Os Jogos Olímpicos eram os mais importantes jogos pan-helénicos, tendo sido proibidos pelo imperador cristão Teodósio I em 393, por serem uma manifestação de rituais do paganismo.

Uma importante fonte sobre os jogos é Pausânias (século II d.C.), autor do livro Descrição da Grécia, um guia da Grécia baseado nas suas viagens pelo território. Outra importante fonte é um tratado sobre a ginástica de Filóstrato de Lemnos (século II-III d.C).

A escultura e a cerâmica gregas representaram não só os atletas como a própria prática desportiva. No que diz respeito à escultura, que tinha no bronze e no mármore os materiais predilectos, muitos trabalhos sobreviveram apenas como cópias da era romana. De algumas estátuas ficou apenas a base, onde se encontram gravadas inscrições relativas ao atleta, fornecedoras de informação. Por último, as moedas cunhadas em determinadas pólis retratam determinada modalidade desportiva na qual a cidade se destacou.

Origens

Mitologia

Segundo os estudiosos da antiguidade de Élis, da época de Pausânias, o templo de Olímpia foi feito pelos homens da região na época em que Cronos era o rei dos titãs, a chamada Idade de Ouro.[3] Quando Reia deixou Zeus aos cuidados dos dáctilos, ou curetes, de Ida,[3] Héracles de Ida, o mais velho, derrotou seus irmãos numa corrida, e foi coroado com um ramo de oliveira.[4] A partir daí, os jogos passaram a ser celebrados a cada quinto ano, pois eram cinco os irmãos [5](Héracles, Paeonaeus, Epimedes, Iasius e Idas[3]).

Segundo algumas versões, Zeus derrotou Cronos em Olímpia, mas outras versões dizem que ele celebrou lá jogos para comemorar sua vitória.[6] O campeão de vitórias entre os deuses foi Apolo, que venceu Hermes na corrida e Ares no pugilismo; por este motivo, a flauta é tocada quando os competidores do pentatlo estão na prova de salto, pois a flauta é sagrada a Apolo.[6]

Cinquenta anos após o dilúvio de Deucalião, Clímeno, filho de Cardis, descendente de Héracles de Ida, veio de Creta para Olímpia e fundou um altar para seu ancestral Héracles e os outros curetes.[7] Clímeno foi deposto por Endimião, filho de Étlio, que deixou o reino para o seu filho que vencesse uma corrida.[7]

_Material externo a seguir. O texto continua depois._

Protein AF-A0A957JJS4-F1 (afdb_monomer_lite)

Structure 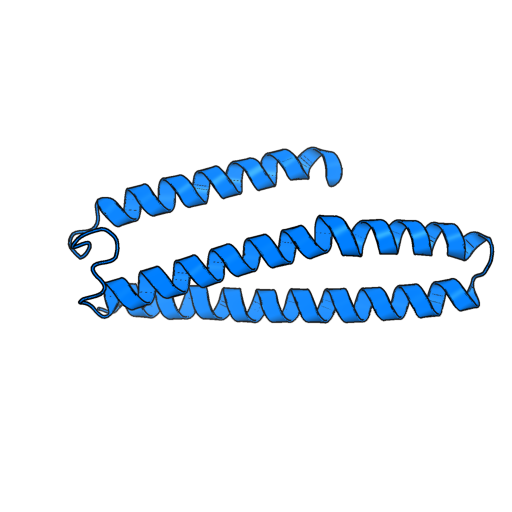(mmCIF, N/CA/C/O backbone):
data_AF-A0A957JJS4-F1
#
_entry.id   AF-A0A957JJS4-F1
#
loop_
_atom_site.group_PDB
_atom_site.id
_atom_site.type_symbol
_atom_site.label_atom_id
_atom_site.label_alt_id
_atom_site.label_comp_id
_atom_site.label_asym_id
_atom_site.label_entity_id
_atom_site.label_seq_id
_atom_site.pdbx_PDB_ins_code
_atom_site.Cartn_x
_atom_site.Cartn_y
_atom_site.Cartn_z
_atom_site.occupancy
_atom_site.B_iso_or_equiv
_atom_site.auth_seq_id
_atom_site.auth_comp_id
_atom_site.auth_asym_id
_atom_site.auth_atom_id
_atom_site.pdbx_PDB_model_num
ATOM 1 N N . LEU A 1 1 ? 0.997 6.327 20.111 1.00 59.66 1 LEU A N 1
ATOM 2 C CA . LEU A 1 1 ? 2.106 6.316 19.124 1.00 59.66 1 LEU A CA 1
ATOM 3 C C . LEU A 1 1 ? 1.626 6.393 17.671 1.00 59.66 1 LEU A C 1
ATOM 5 O O . LEU A 1 1 ? 2.106 7.267 16.963 1.00 59.66 1 LEU A O 1
ATOM 9 N N . GLN A 1 2 ? 0.681 5.547 17.233 1.00 63.41 2 GLN A N 1
ATOM 10 C CA . GLN A 1 2 ? 0.263 5.431 15.820 1.00 63.41 2 GLN A CA 1
ATOM 11 C C . GLN A 1 2 ? -0.064 6.769 15.124 1.00 63.41 2 GLN A C 1
ATOM 13 O O . GLN A 1 2 ? 0.545 7.069 14.104 1.00 63.41 2 GLN A O 1
ATOM 18 N N . ARG A 1 3 ? -0.906 7.635 15.712 1.00 64.38 3 ARG A N 1
ATOM 19 C CA . ARG A 1 3 ? -1.263 8.947 15.118 1.00 64.38 3 ARG A CA 1
ATOM 20 C C . ARG A 1 3 ? -0.078 9.880 14.837 1.00 64.38 3 ARG A C 1
ATOM 22 O O . ARG A 1 3 ? -0.165 10.713 13.945 1.00 64.38 3 ARG A O 1
ATOM 29 N N . ARG A 1 4 ? 1.014 9.765 15.599 1.00 72.00 4 ARG A N 1
ATOM 30 C CA . ARG A 1 4 ? 2.199 10.629 15.462 1.00 72.00 4 ARG A CA 1
ATOM 31 C C . ARG A 1 4 ? 3.153 10.126 14.372 1.00 72.00 4 ARG A C 1
ATOM 33 O O . ARG A 1 4 ? 3.875 10.925 13.789 1.00 72.00 4 ARG A O 1
ATOM 40 N N . PHE A 1 5 ? 3.117 8.824 14.079 1.00 79.75 5 PHE A N 1
ATOM 41 C CA . PHE A 1 5 ? 3.894 8.196 13.007 1.00 79.75 5 PHE A CA 1
ATOM 42 C C . PHE A 1 5 ? 3.165 8.177 11.661 1.00 79.75 5 PHE A C 1
ATOM 44 O O . PHE A 1 5 ? 3.830 8.206 10.633 1.00 79.75 5 PHE A O 1
ATOM 51 N N . SER A 1 6 ? 1.827 8.201 11.641 1.00 79.00 6 SER A N 1
ATOM 52 C CA . SER A 1 6 ? 1.030 8.292 10.408 1.00 79.00 6 SER A CA 1
ATOM 53 C C . SER A 1 6 ? 1.516 9.350 9.399 1.00 79.00 6 SER A C 1
ATOM 55 O O . SER A 1 6 ? 1.659 8.997 8.232 1.00 79.00 6 SER A O 1
ATOM 57 N N . PRO A 1 7 ? 1.827 10.609 9.778 1.00 81.31 7 PRO A N 1
ATOM 58 C CA . PRO A 1 7 ? 2.327 11.590 8.810 1.00 81.31 7 PRO A CA 1
ATOM 59 C C . PRO A 1 7 ? 3.699 11.220 8.232 1.00 81.31 7 PRO A C 1
ATOM 61 O O . PRO A 1 7 ? 3.924 11.421 7.043 1.00 81.31 7 PRO A O 1
ATOM 64 N N . TRP A 1 8 ? 4.590 10.626 9.032 1.00 88.12 8 TRP A N 1
ATOM 65 C CA . TRP A 1 8 ? 5.893 10.148 8.558 1.00 88.12 8 TRP A CA 1
ATOM 66 C C . TRP A 1 8 ? 5.758 8.976 7.590 1.00 88.12 8 TRP A C 1
ATOM 68 O O . TRP A 1 8 ? 6.420 8.962 6.557 1.00 88.12 8 TRP A O 1
ATOM 78 N N . VAL A 1 9 ? 4.869 8.027 7.897 1.00 85.81 9 VAL A N 1
ATOM 79 C CA . VAL A 1 9 ? 4.560 6.891 7.018 1.00 85.81 9 VAL A CA 1
ATOM 80 C C . VAL A 1 9 ? 3.964 7.376 5.700 1.00 85.81 9 VAL A C 1
ATOM 82 O O . VAL A 1 9 ? 4.390 6.934 4.643 1.00 85.81 9 VAL A O 1
ATOM 85 N N . ASN A 1 10 ? 3.021 8.317 5.735 1.00 86.50 10 ASN A N 1
ATOM 86 C CA . ASN A 1 10 ? 2.427 8.861 4.514 1.00 86.50 10 ASN A CA 1
ATOM 87 C C . ASN A 1 10 ? 3.460 9.641 3.687 1.00 86.50 10 ASN A C 1
ATOM 89 O O . ASN A 1 10 ? 3.496 9.505 2.467 1.00 86.50 10 ASN A O 1
ATOM 93 N N . GLY A 1 11 ? 4.329 10.413 4.348 1.00 89.25 11 GLY A N 1
ATOM 94 C CA . GLY A 1 11 ? 5.417 11.138 3.694 1.00 89.25 11 GLY A CA 1
ATOM 95 C C . GLY A 1 11 ? 6.420 10.207 3.011 1.00 89.25 11 GLY A C 1
ATOM 96 O O . GLY A 1 11 ? 6.766 10.434 1.852 1.00 89.25 11 GLY A O 1
ATOM 97 N N . SER A 1 12 ? 6.842 9.127 3.677 1.00 91.06 12 SER A N 1
ATOM 98 C CA . SER A 1 12 ? 7.743 8.140 3.066 1.00 91.06 12 SER A CA 1
ATOM 99 C C . SER A 1 12 ? 7.087 7.397 1.903 1.00 91.06 12 SER A C 1
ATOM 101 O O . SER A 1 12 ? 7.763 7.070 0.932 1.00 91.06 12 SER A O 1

Os próximos a celebrarem jogos em Olímpia foram Pélope, Amythaon, filho de Creteu, os irmãos Neleu e Pélias,[8] Aúgias e Héracles, filho de Anfitrião.[9] Óxilo foi o último desta era a celebrar os jogos, que não voltaram a ser celebrados até seu descendente Ifitos de Ilía.[10]

O local

Os Jogos Olímpicos decorriam no santuário de Zeus em Olímpia que era feito de mármore cristalizado situado na região ocidental do Peloponeso, a cerca de 15 quilómetros do Mar Jónio, próximo da confluência dos rios Alfeus e Cladeos. Este santuário retira o seu nome ao Monte Olimpo (que se situa longe do local, na Tessália, norte da Grécia), ponto mais elevado da Grécia continental e que era na mitologia grega a residência das divindades.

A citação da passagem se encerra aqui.